Extracted records:
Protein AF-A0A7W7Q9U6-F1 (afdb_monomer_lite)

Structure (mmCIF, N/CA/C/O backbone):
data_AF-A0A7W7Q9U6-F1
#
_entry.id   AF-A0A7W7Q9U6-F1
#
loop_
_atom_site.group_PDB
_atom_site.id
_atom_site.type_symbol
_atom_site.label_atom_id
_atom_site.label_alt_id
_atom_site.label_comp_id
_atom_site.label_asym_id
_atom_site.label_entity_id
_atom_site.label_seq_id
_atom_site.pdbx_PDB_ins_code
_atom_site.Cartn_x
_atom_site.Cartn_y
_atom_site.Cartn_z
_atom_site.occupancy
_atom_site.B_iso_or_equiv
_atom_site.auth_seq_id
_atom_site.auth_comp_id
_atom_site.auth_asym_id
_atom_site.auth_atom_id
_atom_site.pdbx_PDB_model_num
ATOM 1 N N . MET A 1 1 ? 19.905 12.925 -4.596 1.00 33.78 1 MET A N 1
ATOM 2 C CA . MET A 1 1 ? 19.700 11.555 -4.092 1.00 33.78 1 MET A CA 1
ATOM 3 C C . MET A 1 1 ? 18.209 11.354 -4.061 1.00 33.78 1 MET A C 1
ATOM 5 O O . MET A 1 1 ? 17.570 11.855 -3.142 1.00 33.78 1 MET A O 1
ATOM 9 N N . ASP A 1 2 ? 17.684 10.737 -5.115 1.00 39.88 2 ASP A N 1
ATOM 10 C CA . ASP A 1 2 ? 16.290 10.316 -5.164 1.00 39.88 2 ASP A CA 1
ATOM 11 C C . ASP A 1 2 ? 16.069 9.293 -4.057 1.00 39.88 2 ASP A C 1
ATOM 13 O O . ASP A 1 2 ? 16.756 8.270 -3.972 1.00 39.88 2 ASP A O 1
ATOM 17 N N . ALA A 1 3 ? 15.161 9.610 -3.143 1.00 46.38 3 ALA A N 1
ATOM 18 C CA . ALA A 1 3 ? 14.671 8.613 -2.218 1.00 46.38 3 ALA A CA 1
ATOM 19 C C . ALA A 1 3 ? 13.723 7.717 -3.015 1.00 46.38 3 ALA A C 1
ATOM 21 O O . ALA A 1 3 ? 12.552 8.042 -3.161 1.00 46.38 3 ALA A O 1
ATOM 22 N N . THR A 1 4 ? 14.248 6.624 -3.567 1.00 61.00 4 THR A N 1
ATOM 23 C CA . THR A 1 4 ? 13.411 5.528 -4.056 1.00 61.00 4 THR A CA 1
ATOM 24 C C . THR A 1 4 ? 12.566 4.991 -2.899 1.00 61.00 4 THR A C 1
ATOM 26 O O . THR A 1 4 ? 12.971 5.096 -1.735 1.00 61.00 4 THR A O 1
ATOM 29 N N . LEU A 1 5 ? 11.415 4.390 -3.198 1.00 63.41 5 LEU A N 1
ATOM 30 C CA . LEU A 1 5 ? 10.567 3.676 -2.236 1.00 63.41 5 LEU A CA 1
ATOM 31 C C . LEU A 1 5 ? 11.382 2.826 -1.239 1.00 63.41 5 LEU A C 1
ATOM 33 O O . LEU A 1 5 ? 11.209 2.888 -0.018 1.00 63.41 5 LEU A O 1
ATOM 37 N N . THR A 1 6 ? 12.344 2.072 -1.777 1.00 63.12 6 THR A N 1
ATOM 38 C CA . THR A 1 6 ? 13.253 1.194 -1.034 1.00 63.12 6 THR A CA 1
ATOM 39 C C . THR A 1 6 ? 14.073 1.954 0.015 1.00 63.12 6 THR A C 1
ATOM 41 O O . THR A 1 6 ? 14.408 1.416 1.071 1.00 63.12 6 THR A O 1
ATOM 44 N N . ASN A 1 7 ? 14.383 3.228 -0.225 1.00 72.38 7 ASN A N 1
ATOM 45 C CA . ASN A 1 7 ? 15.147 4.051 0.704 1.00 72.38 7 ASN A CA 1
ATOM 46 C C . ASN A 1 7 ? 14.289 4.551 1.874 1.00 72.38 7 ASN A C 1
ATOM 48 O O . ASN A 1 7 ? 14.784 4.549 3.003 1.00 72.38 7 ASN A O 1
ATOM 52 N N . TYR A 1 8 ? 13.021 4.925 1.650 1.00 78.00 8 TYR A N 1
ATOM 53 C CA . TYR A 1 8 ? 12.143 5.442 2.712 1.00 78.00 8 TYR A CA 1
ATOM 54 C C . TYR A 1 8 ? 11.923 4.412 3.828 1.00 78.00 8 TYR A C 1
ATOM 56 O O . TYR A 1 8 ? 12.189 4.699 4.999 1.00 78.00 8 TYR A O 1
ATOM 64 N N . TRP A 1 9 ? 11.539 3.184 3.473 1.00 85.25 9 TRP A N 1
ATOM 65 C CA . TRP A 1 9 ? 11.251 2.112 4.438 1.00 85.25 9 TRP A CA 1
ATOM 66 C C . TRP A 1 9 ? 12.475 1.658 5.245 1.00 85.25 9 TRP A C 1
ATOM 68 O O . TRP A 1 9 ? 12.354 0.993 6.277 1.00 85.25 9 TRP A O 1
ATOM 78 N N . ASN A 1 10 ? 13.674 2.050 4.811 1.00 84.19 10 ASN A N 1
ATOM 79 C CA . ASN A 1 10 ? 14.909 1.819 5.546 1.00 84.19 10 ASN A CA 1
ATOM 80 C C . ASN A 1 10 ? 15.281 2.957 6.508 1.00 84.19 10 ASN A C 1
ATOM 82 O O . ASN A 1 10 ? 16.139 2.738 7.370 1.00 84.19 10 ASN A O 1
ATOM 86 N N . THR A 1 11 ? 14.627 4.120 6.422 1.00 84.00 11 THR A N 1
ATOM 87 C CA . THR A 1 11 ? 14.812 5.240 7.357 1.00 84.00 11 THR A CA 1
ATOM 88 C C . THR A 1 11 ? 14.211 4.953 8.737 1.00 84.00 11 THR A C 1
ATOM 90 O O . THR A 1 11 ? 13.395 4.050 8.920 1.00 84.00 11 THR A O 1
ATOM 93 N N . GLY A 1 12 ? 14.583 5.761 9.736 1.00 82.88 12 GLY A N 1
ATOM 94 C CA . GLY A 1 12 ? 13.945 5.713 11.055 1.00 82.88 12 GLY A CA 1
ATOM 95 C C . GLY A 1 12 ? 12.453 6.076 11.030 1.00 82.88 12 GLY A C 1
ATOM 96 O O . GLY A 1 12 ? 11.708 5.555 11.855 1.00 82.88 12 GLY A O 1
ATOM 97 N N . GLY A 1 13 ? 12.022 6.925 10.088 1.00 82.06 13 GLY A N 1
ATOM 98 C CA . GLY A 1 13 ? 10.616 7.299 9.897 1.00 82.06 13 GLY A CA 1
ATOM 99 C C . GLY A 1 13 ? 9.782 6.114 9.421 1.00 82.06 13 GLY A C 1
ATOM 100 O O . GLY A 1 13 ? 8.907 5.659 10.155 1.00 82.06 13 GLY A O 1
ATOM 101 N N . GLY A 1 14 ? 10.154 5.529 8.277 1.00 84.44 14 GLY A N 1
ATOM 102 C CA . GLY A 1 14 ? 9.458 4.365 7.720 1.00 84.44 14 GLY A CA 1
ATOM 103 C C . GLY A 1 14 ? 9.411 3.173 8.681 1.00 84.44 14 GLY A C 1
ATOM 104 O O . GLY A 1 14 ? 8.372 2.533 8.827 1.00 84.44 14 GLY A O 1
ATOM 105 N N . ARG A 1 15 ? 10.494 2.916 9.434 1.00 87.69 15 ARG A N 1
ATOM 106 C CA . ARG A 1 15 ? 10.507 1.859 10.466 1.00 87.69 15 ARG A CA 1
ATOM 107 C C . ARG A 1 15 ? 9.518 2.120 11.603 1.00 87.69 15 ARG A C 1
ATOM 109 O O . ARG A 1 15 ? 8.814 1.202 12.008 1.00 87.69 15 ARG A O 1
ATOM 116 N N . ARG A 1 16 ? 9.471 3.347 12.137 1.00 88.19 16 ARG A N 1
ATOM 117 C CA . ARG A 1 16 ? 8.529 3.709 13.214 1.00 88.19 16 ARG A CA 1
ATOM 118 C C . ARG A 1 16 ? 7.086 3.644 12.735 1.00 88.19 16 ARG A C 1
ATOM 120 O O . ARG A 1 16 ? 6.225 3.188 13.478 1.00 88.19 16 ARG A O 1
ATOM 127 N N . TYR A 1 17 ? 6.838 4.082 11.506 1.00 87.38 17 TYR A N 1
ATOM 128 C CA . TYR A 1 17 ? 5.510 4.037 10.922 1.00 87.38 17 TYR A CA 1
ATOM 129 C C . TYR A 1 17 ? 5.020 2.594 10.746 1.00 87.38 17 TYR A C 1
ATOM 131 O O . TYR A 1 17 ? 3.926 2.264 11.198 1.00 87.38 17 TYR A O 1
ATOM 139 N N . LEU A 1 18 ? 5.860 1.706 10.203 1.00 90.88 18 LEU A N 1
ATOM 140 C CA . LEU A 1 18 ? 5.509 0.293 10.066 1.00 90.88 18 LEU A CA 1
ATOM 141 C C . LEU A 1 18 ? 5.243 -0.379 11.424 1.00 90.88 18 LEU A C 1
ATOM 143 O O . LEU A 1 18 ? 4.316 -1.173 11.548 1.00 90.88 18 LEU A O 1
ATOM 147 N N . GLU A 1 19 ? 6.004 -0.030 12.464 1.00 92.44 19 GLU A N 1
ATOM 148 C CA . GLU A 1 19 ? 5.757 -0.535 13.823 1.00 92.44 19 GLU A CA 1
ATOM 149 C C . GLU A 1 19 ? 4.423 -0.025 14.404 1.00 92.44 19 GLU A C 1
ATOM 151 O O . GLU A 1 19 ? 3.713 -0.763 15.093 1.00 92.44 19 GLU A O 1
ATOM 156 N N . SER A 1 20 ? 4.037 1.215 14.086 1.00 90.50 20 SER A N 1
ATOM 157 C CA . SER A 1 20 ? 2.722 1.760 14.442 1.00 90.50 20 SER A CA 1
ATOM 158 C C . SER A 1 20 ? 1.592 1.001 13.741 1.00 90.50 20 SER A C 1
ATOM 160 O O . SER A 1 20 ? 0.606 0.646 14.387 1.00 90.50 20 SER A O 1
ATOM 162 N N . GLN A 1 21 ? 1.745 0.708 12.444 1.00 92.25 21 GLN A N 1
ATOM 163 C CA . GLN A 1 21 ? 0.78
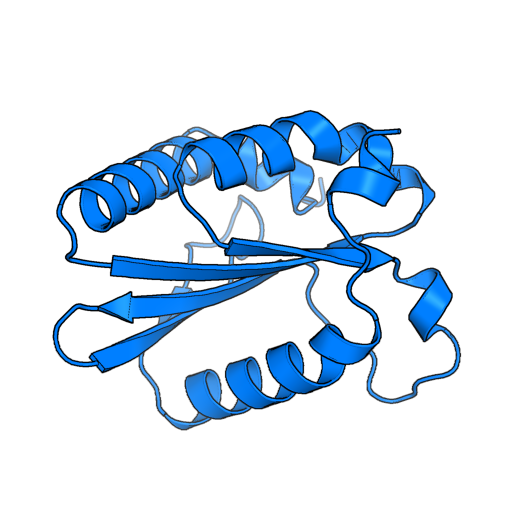7 -0.112 11.695 1.00 92.25 21 GLN A CA 1
ATOM 164 C C . GLN A 1 21 ? 0.674 -1.507 12.308 1.00 92.25 21 GLN A C 1
ATOM 166 O O . GLN A 1 21 ? -0.425 -1.930 12.652 1.00 92.25 21 GLN A O 1
ATOM 171 N N . ARG A 1 22 ? 1.810 -2.172 12.553 1.00 95.25 22 ARG A N 1
ATOM 172 C CA . ARG A 1 22 ? 1.864 -3.485 13.207 1.00 95.25 22 ARG A CA 1
ATOM 173 C C . ARG A 1 22 ? 1.100 -3.505 14.526 1.00 95.25 22 ARG A C 1
ATOM 175 O O . ARG A 1 22 ? 0.323 -4.422 14.778 1.00 95.25 22 ARG A O 1
ATOM 182 N N . SER A 1 23 ? 1.318 -2.497 15.367 1.00 94.50 23 SER A N 1
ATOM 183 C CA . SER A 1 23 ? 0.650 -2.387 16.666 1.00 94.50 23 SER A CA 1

DIRECTIONS:
Each line in the entries above, starting at the line with "ATOM 45 C CA" and ending at the line with "ATOM 88 C C", is to be printed exactly, and only those lines.

ANSWER AREA:
ATOM 45 C CA . ASN A 1 7 ? 15.147 4.051 0.704 1.00 72.38 7 ASN A CA 1
ATOM 46 C C . ASN A 1 7 ? 14.289 4.551 1.874 1.00 72.38 7 ASN A C 1
ATOM 48 O O . ASN A 1 7 ? 14.784 4.549 3.003 1.00 72.38 7 ASN A O 1
ATOM 52 N N . TYR A 1 8 ? 13.021 4.925 1.650 1.00 78.00 8 TYR A N 1
ATOM 53 C CA . TYR A 1 8 ? 12.143 5.442 2.712 1.00 78.00 8 TYR A CA 1
ATOM 54 C C . TYR A 1 8 ? 11.923 4.412 3.828 1.00 78.00 8 TYR A C 1
ATOM 56 O O . TYR A 1 8 ? 12.189 4.699 4.999 1.00 78.00 8 TYR A O 1
ATOM 64 N N . TRP A 1 9 ? 11.539 3.184 3.473 1.00 85.25 9 TRP A N 1
ATOM 65 C CA . TRP A 1 9 ? 11.251 2.112 4.438 1.00 85.25 9 TRP A CA 1
ATOM 66 C C . TRP A 1 9 ? 12.475 1.658 5.245 1.00 85.25 9 TRP A C 1
ATOM 68 O O . TRP A 1 9 ? 12.354 0.993 6.277 1.00 85.25 9 TRP A O 1
ATOM 78 N N . ASN A 1 10 ? 13.674 2.050 4.811 1.00 84.19 10 ASN A N 1
ATOM 79 C CA . ASN A 1 10 ? 14.909 1.819 5.546 1.00 84.19 10 ASN A CA 1
ATOM 80 C C . ASN A 1 10 ? 15.281 2.957 6.508 1.00 84.19 10 ASN A C 1
ATOM 82 O O . ASN A 1 10 ? 16.139 2.738 7.370 1.00 84.19 10 ASN A O 1
ATOM 86 N N . THR A 1 11 ? 14.627 4.120 6.422 1.00 84.00 11 THR A N 1
ATOM 87 C CA . THR A 1 11 ? 14.812 5.240 7.357 1.00 84.00 11 THR A CA 1
ATOM 88 C C . THR A 1 11 ? 14.211 4.953 8.737 1.00 84.00 11 THR A C 1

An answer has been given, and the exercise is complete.